Sensitivity Analysis of Biological Washout and Depth Selection for a Machine Learning-Based Dose Verification Framework in Proton Therapy

S Yu1*, Y Liu1, H PENG1,2, M jia4, (1) Wuhan University, Wuhan, China, 430072 (2) ProtonSmart Ltd, Wuhan, China, 430072 (3) Tianjin University, ,Tianjin, China, 300072


WE-C930-IePD-F7-1 (Wednesday, 7/13/2022) 9:30 AM - 10:00 AM [Eastern Time (GMT-4)]

Exhibit Hall | Forum 7

Purpose: Dose verification based on proton-induced positron emitters is a promising quality assurance tool. To move a step closer towards practical application, the sensitivity analysis of two factors was investigated: biological washout and depth selection.

Methods: The training dataset was generated based upon a CT image-based phantom and multiple beam energies/pathways, using Monte-Carlo simulation. For the study of biological washout, an analytical model was applied to modify the change of activity profiles over 5 minutes, including both physical decay and biological washout. For the study of depth selection (a challenge linked to multiple-field irradiation), truncations were applied at different lengths (100, 125, 150 mm) to the raw activity profiles. The performances of a worst-case scenario were examined, combining both factors (depth selection: 125 mm, biological washout: 5 mins). The accuracy was evaluated in terms of ∆_range, mean absolute error (MAE) and mean relative errors (MRE over peak region, MRE95).
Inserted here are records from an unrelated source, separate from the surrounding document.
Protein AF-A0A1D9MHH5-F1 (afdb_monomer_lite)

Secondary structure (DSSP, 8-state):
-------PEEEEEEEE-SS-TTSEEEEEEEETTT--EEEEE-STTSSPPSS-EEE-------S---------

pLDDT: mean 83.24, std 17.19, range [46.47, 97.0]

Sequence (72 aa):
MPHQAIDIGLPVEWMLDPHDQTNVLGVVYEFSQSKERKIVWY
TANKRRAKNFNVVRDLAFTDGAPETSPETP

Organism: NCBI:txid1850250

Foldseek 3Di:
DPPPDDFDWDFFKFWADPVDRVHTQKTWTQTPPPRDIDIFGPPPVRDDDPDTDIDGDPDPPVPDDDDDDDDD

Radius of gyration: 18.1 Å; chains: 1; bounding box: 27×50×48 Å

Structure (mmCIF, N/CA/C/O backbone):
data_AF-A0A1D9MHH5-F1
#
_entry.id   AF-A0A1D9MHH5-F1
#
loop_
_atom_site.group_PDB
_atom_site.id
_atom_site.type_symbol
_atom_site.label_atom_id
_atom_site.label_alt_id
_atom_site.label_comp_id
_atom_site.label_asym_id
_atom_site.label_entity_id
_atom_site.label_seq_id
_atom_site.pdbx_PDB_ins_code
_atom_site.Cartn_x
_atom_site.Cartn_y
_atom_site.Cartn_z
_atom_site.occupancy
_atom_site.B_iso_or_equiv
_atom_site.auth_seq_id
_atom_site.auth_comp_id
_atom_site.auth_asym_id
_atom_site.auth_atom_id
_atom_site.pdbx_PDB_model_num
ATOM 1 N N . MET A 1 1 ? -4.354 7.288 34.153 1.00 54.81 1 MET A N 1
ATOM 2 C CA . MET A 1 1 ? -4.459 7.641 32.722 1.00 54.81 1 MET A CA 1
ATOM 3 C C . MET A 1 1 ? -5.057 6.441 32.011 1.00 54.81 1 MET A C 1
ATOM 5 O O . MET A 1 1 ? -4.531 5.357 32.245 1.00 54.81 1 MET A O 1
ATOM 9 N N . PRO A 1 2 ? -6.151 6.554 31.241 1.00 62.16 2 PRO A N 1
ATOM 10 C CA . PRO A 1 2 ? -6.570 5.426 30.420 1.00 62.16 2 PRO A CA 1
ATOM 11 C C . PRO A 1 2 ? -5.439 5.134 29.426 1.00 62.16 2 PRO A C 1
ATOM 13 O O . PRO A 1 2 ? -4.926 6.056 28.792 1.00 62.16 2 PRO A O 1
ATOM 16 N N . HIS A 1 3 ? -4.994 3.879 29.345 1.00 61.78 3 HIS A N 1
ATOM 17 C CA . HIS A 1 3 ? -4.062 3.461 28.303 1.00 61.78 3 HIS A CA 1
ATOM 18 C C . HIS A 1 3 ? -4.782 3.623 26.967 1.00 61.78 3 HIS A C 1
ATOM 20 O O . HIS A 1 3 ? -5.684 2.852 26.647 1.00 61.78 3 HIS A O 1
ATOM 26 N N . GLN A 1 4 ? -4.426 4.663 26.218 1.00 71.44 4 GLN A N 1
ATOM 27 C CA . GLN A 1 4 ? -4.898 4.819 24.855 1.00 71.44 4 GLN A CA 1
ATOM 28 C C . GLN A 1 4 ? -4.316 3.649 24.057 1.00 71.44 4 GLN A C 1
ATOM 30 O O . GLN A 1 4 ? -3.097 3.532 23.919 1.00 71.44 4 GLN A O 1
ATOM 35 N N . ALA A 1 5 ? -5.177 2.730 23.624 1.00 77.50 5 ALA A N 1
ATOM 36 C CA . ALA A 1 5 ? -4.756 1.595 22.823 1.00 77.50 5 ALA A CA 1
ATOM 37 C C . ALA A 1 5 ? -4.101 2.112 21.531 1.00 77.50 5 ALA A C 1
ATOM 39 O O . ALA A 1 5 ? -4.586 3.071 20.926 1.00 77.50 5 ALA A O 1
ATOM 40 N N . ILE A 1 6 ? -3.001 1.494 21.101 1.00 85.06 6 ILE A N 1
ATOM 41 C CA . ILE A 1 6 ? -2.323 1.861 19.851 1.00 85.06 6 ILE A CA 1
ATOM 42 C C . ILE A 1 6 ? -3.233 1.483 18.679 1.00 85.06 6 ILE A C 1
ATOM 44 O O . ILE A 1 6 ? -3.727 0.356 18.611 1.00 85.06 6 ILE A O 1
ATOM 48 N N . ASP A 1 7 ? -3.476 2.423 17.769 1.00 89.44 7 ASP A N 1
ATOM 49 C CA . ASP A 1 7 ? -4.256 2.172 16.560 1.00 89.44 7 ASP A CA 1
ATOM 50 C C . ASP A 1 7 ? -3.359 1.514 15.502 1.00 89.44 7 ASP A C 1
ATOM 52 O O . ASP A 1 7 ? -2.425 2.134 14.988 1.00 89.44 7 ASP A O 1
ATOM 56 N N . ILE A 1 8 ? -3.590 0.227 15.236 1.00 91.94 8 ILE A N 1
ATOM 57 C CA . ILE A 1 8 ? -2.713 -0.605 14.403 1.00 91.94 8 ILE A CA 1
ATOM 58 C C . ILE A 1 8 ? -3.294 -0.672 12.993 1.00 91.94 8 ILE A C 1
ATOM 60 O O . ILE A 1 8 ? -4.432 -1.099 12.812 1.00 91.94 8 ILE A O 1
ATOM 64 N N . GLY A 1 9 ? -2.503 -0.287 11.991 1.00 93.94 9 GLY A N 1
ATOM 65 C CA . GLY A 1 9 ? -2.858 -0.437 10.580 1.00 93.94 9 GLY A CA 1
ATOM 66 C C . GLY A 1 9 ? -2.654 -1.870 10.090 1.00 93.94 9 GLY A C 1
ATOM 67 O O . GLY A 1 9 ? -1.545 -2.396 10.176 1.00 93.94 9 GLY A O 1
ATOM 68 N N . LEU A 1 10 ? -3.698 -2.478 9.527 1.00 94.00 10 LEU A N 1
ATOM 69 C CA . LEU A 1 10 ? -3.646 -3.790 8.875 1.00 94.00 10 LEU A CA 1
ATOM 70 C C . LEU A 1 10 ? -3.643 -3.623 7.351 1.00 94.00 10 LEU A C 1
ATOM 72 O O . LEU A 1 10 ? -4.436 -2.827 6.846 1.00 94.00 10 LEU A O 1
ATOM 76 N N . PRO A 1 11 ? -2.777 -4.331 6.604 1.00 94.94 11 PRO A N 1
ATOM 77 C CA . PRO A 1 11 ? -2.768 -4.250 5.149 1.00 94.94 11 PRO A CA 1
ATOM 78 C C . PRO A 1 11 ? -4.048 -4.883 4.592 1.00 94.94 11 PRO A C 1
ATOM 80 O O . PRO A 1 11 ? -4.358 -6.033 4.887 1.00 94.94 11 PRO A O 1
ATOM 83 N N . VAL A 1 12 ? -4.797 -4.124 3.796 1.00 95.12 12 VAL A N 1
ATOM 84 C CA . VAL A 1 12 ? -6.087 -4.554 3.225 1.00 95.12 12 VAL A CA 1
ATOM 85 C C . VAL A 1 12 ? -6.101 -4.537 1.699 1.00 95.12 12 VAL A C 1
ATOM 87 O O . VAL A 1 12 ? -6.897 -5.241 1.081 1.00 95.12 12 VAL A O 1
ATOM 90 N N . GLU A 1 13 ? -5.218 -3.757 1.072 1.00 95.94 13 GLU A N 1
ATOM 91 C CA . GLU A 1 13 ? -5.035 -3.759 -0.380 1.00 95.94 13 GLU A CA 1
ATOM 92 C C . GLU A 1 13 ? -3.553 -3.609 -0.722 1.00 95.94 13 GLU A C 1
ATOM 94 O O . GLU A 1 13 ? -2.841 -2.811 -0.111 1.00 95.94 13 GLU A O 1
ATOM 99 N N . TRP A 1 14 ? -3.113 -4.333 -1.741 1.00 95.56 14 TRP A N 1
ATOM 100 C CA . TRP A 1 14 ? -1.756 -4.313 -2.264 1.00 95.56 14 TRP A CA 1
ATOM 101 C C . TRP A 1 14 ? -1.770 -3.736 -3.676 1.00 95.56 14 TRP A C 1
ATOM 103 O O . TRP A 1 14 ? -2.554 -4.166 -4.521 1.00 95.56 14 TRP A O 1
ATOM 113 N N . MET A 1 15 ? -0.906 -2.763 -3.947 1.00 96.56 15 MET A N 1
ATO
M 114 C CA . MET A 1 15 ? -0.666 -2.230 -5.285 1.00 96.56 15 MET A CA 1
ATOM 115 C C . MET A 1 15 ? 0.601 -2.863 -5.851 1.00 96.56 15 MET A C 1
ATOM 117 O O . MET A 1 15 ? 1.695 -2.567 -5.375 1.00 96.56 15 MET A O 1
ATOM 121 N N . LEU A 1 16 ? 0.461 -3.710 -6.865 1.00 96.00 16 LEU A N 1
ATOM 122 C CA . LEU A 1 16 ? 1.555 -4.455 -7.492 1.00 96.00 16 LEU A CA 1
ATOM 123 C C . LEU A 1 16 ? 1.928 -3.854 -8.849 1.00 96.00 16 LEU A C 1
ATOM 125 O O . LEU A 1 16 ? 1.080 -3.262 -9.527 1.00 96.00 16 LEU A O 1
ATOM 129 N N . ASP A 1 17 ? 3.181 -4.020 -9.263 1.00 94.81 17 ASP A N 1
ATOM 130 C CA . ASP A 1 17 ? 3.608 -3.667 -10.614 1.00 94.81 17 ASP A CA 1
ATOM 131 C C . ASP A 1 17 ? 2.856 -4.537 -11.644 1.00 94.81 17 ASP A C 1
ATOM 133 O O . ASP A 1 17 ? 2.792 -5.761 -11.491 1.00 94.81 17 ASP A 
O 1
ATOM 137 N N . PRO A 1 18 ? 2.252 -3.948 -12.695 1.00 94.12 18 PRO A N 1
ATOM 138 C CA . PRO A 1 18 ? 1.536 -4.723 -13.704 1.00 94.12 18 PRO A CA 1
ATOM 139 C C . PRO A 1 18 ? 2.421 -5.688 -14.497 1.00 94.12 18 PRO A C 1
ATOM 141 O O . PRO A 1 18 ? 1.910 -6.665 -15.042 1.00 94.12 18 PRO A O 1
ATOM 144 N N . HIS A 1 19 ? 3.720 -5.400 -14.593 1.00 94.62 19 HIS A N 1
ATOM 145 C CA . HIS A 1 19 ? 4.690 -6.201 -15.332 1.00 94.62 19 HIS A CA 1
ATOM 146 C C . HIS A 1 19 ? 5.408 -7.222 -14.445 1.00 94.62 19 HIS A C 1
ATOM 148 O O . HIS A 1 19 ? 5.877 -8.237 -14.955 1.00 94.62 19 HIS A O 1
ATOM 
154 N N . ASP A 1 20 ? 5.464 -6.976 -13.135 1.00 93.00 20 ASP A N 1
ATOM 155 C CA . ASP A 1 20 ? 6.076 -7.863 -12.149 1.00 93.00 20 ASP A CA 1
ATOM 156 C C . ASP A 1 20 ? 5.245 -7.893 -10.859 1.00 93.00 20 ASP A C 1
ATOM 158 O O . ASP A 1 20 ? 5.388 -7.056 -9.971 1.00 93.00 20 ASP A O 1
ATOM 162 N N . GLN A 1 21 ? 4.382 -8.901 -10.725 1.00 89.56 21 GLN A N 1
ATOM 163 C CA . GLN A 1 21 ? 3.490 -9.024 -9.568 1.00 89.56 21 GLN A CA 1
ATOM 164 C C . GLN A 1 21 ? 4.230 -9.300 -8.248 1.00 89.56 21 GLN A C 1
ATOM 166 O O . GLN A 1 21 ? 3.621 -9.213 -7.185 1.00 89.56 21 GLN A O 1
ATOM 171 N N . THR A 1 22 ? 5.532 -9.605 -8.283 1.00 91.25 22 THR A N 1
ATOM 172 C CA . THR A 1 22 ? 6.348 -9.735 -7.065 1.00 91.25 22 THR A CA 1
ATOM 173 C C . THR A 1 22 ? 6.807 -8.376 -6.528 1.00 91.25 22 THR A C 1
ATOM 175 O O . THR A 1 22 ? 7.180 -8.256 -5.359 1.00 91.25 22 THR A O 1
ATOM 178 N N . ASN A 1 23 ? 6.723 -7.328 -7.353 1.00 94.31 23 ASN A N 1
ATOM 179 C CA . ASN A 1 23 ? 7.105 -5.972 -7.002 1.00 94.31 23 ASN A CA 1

Results: The machine learning model is found to be more sensitive to depth selection, relative to biological washout. For the worst-case (only activity as input), the mean ∆_range and MRE95 (activity only) are 6.26 mm and 10.1%, respectively. Including anatomical and stopping power prior as auxiliary inputs (activity+HU+SP), is able to significantly improve accuracy/robustness (∆_range : 0.38 mm, MRE95: 3.11%).

Conclusion: The framework shows good immunity to the perturbation associated with the two factors, maintaining good accuracy even in the worst-case. The detection of proton-induced positron emitters, combined with machine learning, has potential to realize online patient-specific verification in proton therapy.


Dosimetry, PET


TH- Radiation Dose Measurement Devices: Development (new technology and techniques)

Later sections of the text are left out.